RECORDED INFORMATION |
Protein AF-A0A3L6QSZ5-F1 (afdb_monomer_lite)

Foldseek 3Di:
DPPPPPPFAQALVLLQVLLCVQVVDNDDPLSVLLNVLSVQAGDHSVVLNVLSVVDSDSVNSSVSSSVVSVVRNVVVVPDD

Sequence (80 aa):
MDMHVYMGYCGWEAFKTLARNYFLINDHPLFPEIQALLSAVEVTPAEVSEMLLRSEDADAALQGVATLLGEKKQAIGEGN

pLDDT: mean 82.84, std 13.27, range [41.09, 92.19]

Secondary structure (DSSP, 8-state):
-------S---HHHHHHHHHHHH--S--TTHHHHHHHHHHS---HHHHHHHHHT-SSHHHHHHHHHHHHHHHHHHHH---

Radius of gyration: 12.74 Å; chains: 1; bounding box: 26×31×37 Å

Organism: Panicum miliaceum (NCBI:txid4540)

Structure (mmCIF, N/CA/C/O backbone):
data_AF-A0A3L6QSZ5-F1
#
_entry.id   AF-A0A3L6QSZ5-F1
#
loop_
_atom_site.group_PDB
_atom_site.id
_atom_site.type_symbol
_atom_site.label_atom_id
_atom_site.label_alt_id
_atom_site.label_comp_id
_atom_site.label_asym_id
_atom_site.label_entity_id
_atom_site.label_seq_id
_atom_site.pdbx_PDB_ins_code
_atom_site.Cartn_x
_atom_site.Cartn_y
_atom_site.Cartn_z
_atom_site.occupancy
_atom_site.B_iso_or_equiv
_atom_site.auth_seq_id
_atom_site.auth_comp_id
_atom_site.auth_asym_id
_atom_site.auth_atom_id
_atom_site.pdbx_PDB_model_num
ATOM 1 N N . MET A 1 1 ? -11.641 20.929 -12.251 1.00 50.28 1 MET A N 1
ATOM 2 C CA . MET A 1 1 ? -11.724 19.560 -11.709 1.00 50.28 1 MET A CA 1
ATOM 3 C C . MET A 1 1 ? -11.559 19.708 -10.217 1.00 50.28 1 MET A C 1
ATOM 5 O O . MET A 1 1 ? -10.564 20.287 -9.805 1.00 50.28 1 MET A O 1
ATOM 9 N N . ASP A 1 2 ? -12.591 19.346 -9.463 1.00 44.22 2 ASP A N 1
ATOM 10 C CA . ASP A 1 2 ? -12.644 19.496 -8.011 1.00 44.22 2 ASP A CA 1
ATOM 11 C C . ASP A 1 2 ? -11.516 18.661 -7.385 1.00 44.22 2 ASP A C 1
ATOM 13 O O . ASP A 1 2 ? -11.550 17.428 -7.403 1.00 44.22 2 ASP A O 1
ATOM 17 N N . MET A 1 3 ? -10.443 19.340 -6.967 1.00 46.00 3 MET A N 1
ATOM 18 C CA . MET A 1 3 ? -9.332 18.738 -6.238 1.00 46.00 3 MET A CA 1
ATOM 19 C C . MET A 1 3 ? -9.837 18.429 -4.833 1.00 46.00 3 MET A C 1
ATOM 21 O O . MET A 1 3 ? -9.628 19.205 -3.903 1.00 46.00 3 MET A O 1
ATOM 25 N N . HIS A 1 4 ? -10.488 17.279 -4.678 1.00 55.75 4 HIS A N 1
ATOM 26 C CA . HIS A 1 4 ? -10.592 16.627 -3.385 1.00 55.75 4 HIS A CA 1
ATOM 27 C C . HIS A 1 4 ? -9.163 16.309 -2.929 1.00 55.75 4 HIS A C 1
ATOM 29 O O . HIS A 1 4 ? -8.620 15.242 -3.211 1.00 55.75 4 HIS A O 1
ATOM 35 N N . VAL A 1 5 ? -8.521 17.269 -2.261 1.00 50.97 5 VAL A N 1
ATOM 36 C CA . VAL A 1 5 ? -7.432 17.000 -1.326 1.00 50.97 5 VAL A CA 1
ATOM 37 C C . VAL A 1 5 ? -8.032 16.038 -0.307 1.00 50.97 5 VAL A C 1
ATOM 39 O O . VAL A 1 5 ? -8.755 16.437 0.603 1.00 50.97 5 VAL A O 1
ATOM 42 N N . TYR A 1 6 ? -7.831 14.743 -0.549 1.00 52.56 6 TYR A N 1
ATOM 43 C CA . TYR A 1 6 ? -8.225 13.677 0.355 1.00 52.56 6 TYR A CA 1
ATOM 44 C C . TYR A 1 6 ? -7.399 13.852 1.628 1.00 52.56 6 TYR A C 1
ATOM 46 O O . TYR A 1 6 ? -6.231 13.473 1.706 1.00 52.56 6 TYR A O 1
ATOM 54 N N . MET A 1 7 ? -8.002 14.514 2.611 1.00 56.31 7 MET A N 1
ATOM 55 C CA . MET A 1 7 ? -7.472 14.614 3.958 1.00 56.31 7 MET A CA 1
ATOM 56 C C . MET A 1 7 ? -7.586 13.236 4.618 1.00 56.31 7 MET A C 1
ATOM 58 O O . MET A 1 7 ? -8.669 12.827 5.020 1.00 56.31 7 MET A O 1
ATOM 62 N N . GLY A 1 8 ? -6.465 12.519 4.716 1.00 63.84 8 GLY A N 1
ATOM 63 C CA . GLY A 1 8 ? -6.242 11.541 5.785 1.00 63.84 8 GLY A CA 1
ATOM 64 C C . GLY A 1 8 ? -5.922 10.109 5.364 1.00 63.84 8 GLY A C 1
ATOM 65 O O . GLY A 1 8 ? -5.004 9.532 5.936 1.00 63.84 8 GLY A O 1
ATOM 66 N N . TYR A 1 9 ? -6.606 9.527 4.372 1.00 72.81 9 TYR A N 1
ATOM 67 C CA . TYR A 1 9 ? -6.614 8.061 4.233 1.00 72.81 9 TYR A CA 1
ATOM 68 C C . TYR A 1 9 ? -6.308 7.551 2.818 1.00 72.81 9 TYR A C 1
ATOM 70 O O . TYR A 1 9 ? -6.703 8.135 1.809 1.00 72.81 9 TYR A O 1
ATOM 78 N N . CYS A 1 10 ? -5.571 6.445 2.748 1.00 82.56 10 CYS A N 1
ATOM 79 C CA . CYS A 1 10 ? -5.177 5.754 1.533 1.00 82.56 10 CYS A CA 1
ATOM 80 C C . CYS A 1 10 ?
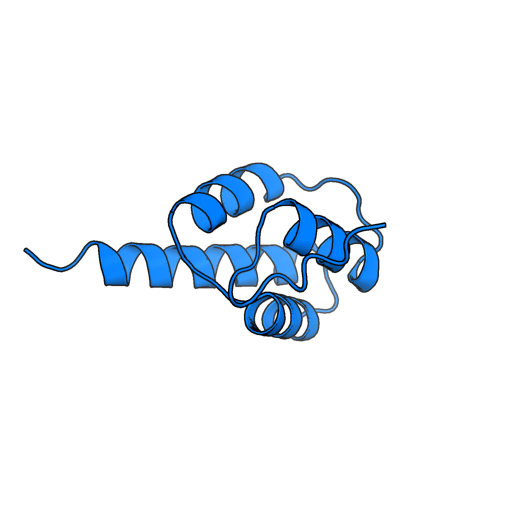 -6.333 4.868 1.076 1.00 82.56 10 CYS A C 1
ATOM 82 O O . CYS A 1 10 ? -6.506 3.744 1.540 1.00 82.56 10 CYS A O 1
ATOM 84 N N . GLY A 1 11 ? -7.139 5.386 0.154 1.00 85.00 11 GLY A N 1
ATOM 85 C CA . GLY A 1 11 ? -8.105 4.566 -0.564 1.00 85.00 11 GLY A CA 1
ATOM 86 C C . GLY A 1 11 ? -7.434 3.644 -1.586 1.00 85.00 11 GLY A C 1
ATOM 87 O O . GLY A 1 11 ? -6.267 3.810 -1.949 1.00 85.00 11 GLY A O 1
ATOM 88 N N . TRP A 1 12 ? -8.218 2.714 -2.130 1.00 87.75 12 TRP A N 1
ATOM 89 C CA . TRP A 1 12 ? -7.793 1.811 -3.204 1.00 87.75 12 TRP A CA 1
ATOM 90 C C . TRP A 1 12 ? -7.173 2.542 -4.409 1.00 87.75 12 TRP A C 1
ATOM 92 O O . TRP A 1 12 ? -6.137 2.131 -4.930 1.00 87.75 12 TRP A O 1
ATOM 102 N N . GLU A 1 13 ? -7.771 3.658 -4.830 1.00 86.75 13 GLU A N 1
ATOM 103 C CA . GLU A 1 13 ? -7.270 4.461 -5.953 1.00 86.75 13 GLU A CA 1
ATOM 104 C C . GLU A 1 13 ? -5.917 5.121 -5.650 1.00 86.75 13 GLU A C 1
ATOM 106 O O . GLU A 1 13 ? -5.043 5.180 -6.522 1.00 86.75 13 GLU A O 1
ATOM 111 N N . ALA A 1 14 ? -5.717 5.568 -4.406 1.00 87.88 14 ALA A N 1
ATOM 112 C CA . ALA A 1 14 ? -4.447 6.127 -3.957 1.00 87.88 14 ALA A CA 1
ATOM 113 C C . ALA A 1 14 ? -3.363 5.045 -3.977 1.00 87.88 14 ALA A C 1
ATOM 115 O O . ALA A 1 14 ? -2.328 5.233 -4.610 1.00 87.88 14 ALA A O 1
ATOM 116 N N . PHE A 1 15 ? -3.634 3.877 -3.390 1.00 89.44 15 PHE A N 1
ATOM 117 C CA . PHE A 1 15 ? -2.718 2.739 -3.414 1.00 89.44 15 PHE A CA 1
ATOM 118 C C . PHE A 1 15 ? -2.356 2.305 -4.844 1.00 89.44 15 PHE A C 1
ATOM 120 O O . PHE A 1 15 ? -1.176 2.154 -5.152 1.00 89.44 15 PHE A O 1
ATOM 127 N N . LYS A 1 16 ? -3.335 2.181 -5.753 1.00 88.75 16 LYS A N 1
ATOM 128 C CA . LYS A 1 16 ? -3.075 1.858 -7.169 1.00 88.75 16 LYS A CA 1
ATOM 129 C C . LYS A 1 16 ? -2.164 2.877 -7.841 1.00 88.75 16 LYS A C 1
ATOM 131 O O . LYS A 1 16 ? -1.274 2.507 -8.606 1.00 88.75 16 LYS A O 1
ATOM 136 N N . THR A 1 17 ? -2.385 4.156 -7.553 1.00 89.75 17 THR A N 1
ATOM 137 C CA . THR A 1 17 ? -1.539 5.238 -8.058 1.00 89.75 17 THR A CA 1
ATOM 138 C C . THR A 1 17 ? -0.112 5.092 -7.536 1.00 89.75 17 THR A C 1
ATOM 140 O O . THR A 1 17 ? 0.827 5.227 -8.314 1.00 89.75 17 THR A O 1
ATOM 143 N N . LEU A 1 18 ? 0.075 4.754 -6.257 1.00 89.00 18 LEU A N 1
ATOM 144 C CA . LEU A 1 18 ? 1.399 4.516 -5.678 1.00 89.00 18 LEU A CA 1
ATOM 145 C C . LEU A 1 18 ? 2.073 3.284 -6.295 1.00 89.00 18 LEU A C 1
ATOM 147 O O . LEU A 1 18 ? 3.180 3.403 -6.808 1.00 89.00 18 LEU A O 1
ATOM 151 N N . ALA A 1 19 ? 1.402 2.132 -6.342 1.00 89.38 19 ALA A N 1
ATOM 152 C CA . ALA A 1 19 ? 1.957 0.902 -6.912 1.00 89.38 19 ALA A CA 1
ATOM 153 C C . ALA A 1 19 ? 2.417 1.095 -8.367 1.00 89.38 19 ALA A C 1
ATOM 155 O O . ALA A 1 19 ? 3.499 0.647 -8.751 1.00 89.38 19 ALA A O 1
ATOM 156 N N . ARG A 1 20 ? 1.638 1.840 -9.159 1.00 89.50 20 ARG A N 1
ATOM 157 C CA . ARG A 1 20 ? 2.008 2.194 -10.529 1.00 89.50 20 ARG A CA 1
ATOM 158 C C . ARG A 1 20 ? 3.155 3.204 -10.597 1.00 89.50 20 ARG A C 1
ATOM 160 O O . ARG A 1 20 ? 3.985 3.085 -11.486 1.00 89.50 20 ARG A O 1
ATOM 167 N N . ASN A 1 21 ? 3.217 4.191 -9.705 1.00 89.06 21 ASN A N 1
ATOM 168 C CA . ASN A 1 21 ? 4.316 5.163 -9.701 1.00 89.06 21 ASN A CA 1
ATOM 169 C C . ASN A 1 21 ? 5.648 4.548 -9.248 1.00 89.06 21 ASN A C 1
ATOM 171 O O . ASN A 1 21 ? 6.681 4.899 -9.807 1.00 89.06 21 ASN A O 1
ATOM 175 N N . TYR A 1 22 ? 5.628 3.640 -8.269 1.00 88.50 22 TYR A N 1
ATOM 176 C CA . TYR A 1 22 ? 6.841 3.025 -7.722 1.00 88.50 22 TYR A CA 1
ATOM 177 C C . TYR A 1 22 ? 7.325 1.827 -8.542 1.00 88.50 22 TYR A C 1
ATOM 179 O O . TYR A 1 22 ? 8.495 1.775 -8.904 1.00 88.50 22 TYR A O 1
ATOM 187 N N . PHE A 1 23 ? 6.434 0.891 -8.876 1.00 88.88 23 PHE A N 1
ATOM 188 C CA . PHE A 1 23 ? 6.814 -0.382 -9.505 1.00 88.88 23 PHE A CA 1
ATOM 189 C C . PHE A 1 23 ? 6.323 -0.526 -10.946 1.00 88.88 23 PHE A C 1
ATOM 191 O O . PHE A 1 23 ? 6.578 -1.548 -11.576 1.00 88.88 23 PHE A O 1
ATOM 198 N N . LEU A 1 24 ? 5.596 0.465 -11.480 1.00 88.38 24 LEU A N 1
ATOM 199 C CA . LEU A 1 24 ? 5.023 0.430 -12.834 1.00 88.38 24 LEU A CA 1
ATOM 200 C C . LEU A 1 24 ? 4.110 -0.783 -13.093 1.00 88.38 24 LEU A C 1
ATOM 202 O O . LEU A 1 24 ? 3.861 -1.147 -14.243 1.00 88.38 24 LEU A O 1
ATOM 206 N N . ILE A 1 25 ? 3.557 -1.375 -12.031 1.00 86.69 25 ILE A N 1
ATOM 207 C CA . ILE A 1 25 ? 2.598 -2.478 -12.112 1.00 86.69 25 ILE A CA 1
ATOM 208 C C . ILE A 1 25 ? 1.161 -1.956 -12.102 1.00 86.69 25 ILE A C 1
ATOM 210 O O . ILE A 1 25 ? 0.838 -0.961 -11.452 1.00 86.69 25 ILE A O 1
ATOM 214 N N . ASN A 1 26 ? 0.281 -2.659 -12.812 1.00 82.81 26 ASN A N 1
ATOM 215 C CA . ASN A 1 26 ? -1.155 -2.366 -12.825 1.00 82.81 26 ASN A CA 1
ATOM 216 C C . ASN A 1 26 ? -1.984 -3.386 -12.032 1.00 82.81 26 ASN A C 1
ATOM 218 O O . ASN A 1 26 ? -3.123 -3.078 -11.676 1.00 82.81 26 ASN A O 1
ATOM 222 N N . ASP A 1 27 ? -1.430 -4.573 -11.786 1.00 84.69 27 ASP A N 1
ATOM 223 C CA . ASP A 1 27 ? -2.090 -5.682 -11.104 1.00 84.69 27 ASP A CA 1
ATOM 224 C C . ASP A 1 27 ? -1.062 -6.530 -10.342 1.00 84.69 27 ASP A C 1
ATOM 226 O O . ASP A 1 27 ? 0.103 -6.600 -10.744 1.00 84.69 27 ASP A O 1
ATOM 230 N N . HIS A 1 28 ? -1.496 -7.144 -9.242 1.00 87.81 28 HIS A N 1
ATOM 231 C CA . HIS A 1 28 ? -0.696 -8.061 -8.439 1.00 87.81 28 HIS A CA 1
ATOM 232 C C . HIS A 1 28 ? -1.617 -9.049 -7.714 1.00 87.81 28 HIS A C 1
ATOM 234 O O . HIS A 1 28 ? -2.683 -8.639 -7.255 1.00 87.81 28 HIS A O 1
ATOM 240 N N . PRO A 1 29 ? -1.211 -10.306 -7.474 1.00 89.19 29 PRO A N 1
ATOM 241 C CA . PRO A 1 29 ? -2.012 -11.255 -6.690 1.00 89.19 29 PRO A CA 1
ATOM 242 C C . PRO A 1 29 ? -2.384 -10.763 -5.277 1.00 89.19 29 PRO A C 1
ATOM 244 O O . PRO A 1 29 ? -3.420 -11.152 -4.748 1.00 89.19 29 PRO A O 1
ATOM 247 N N . LEU A 1 30 ? -1.582 -9.870 -4.684 1.00 89.12 30 LEU A N 1
ATOM 248 C CA . LEU A 1 30 ? -1.816 -9.288 -3.348 1.00 89.12 30 LEU A CA 1
ATOM 249 C C . LEU A 1 30 ? -2.759 -8.072 -3.349 1.00 89.12 30 LEU A C 1
ATOM 251 O O . LEU A 1 30 ? -3.206 -7.629 -2.294 1.00 89.12 30 LEU A O 1
ATOM 255 N N . PHE A 1 31 ? -3.086 -7.517 -4.517 1.00 89.88 31 PHE A N 1
ATOM 256 C CA . PHE A 1 31 ? -3.988 -6.370 -4.641 1.00 89.88 31 PHE A CA 1
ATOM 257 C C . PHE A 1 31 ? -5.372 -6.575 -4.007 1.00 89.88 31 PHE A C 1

EXERCISE BRIEF |
Reproduce verbatim only the lines from the one holding "ATOM 242 C C" through the end of the records.

YOUR RESPONSE |
ATOM 242 C C . PRO A 1 29 ? -2.384 -10.763 -5.277 1.00 89.19 29 PRO A C 1
ATOM 244 O O . PRO A 1 29 ? -3.420 -11.152 -4.748 1.00 89.19 29 PRO A O 1
ATOM 247 N N . LEU A 1 30 ? -1.582 -9.870 -4.684 1.00 89.12 30 LEU A N 1
ATOM 248 C CA . LEU A 1 30 ? -1.816 -9.288 -3.348 1.00 89.12 30 LEU A CA 1
ATOM 249 C C . LEU A 1 30 ? -2.759 -8.072 -3.349 1.00 89.12 30 LEU A C 1
ATOM 251 O O . LEU A 1 30 ? -3.206 -7.629 -2.294 1.00 89.12 30 LEU A O 1
ATOM 255 N N . PHE A 1 31 ? -3.086 -7.517 -4.517 1.00 89.88 31 PHE A N 1
ATOM 256 C CA . PHE A 1 31 ? -3.988 -6.370 -4.641 1.00 89.88 31 PHE A CA 1
ATOM 257 C C . PHE A 1 31 ? -5.372 -6.575 -4.007 1.00 89.88 31 PHE A C 1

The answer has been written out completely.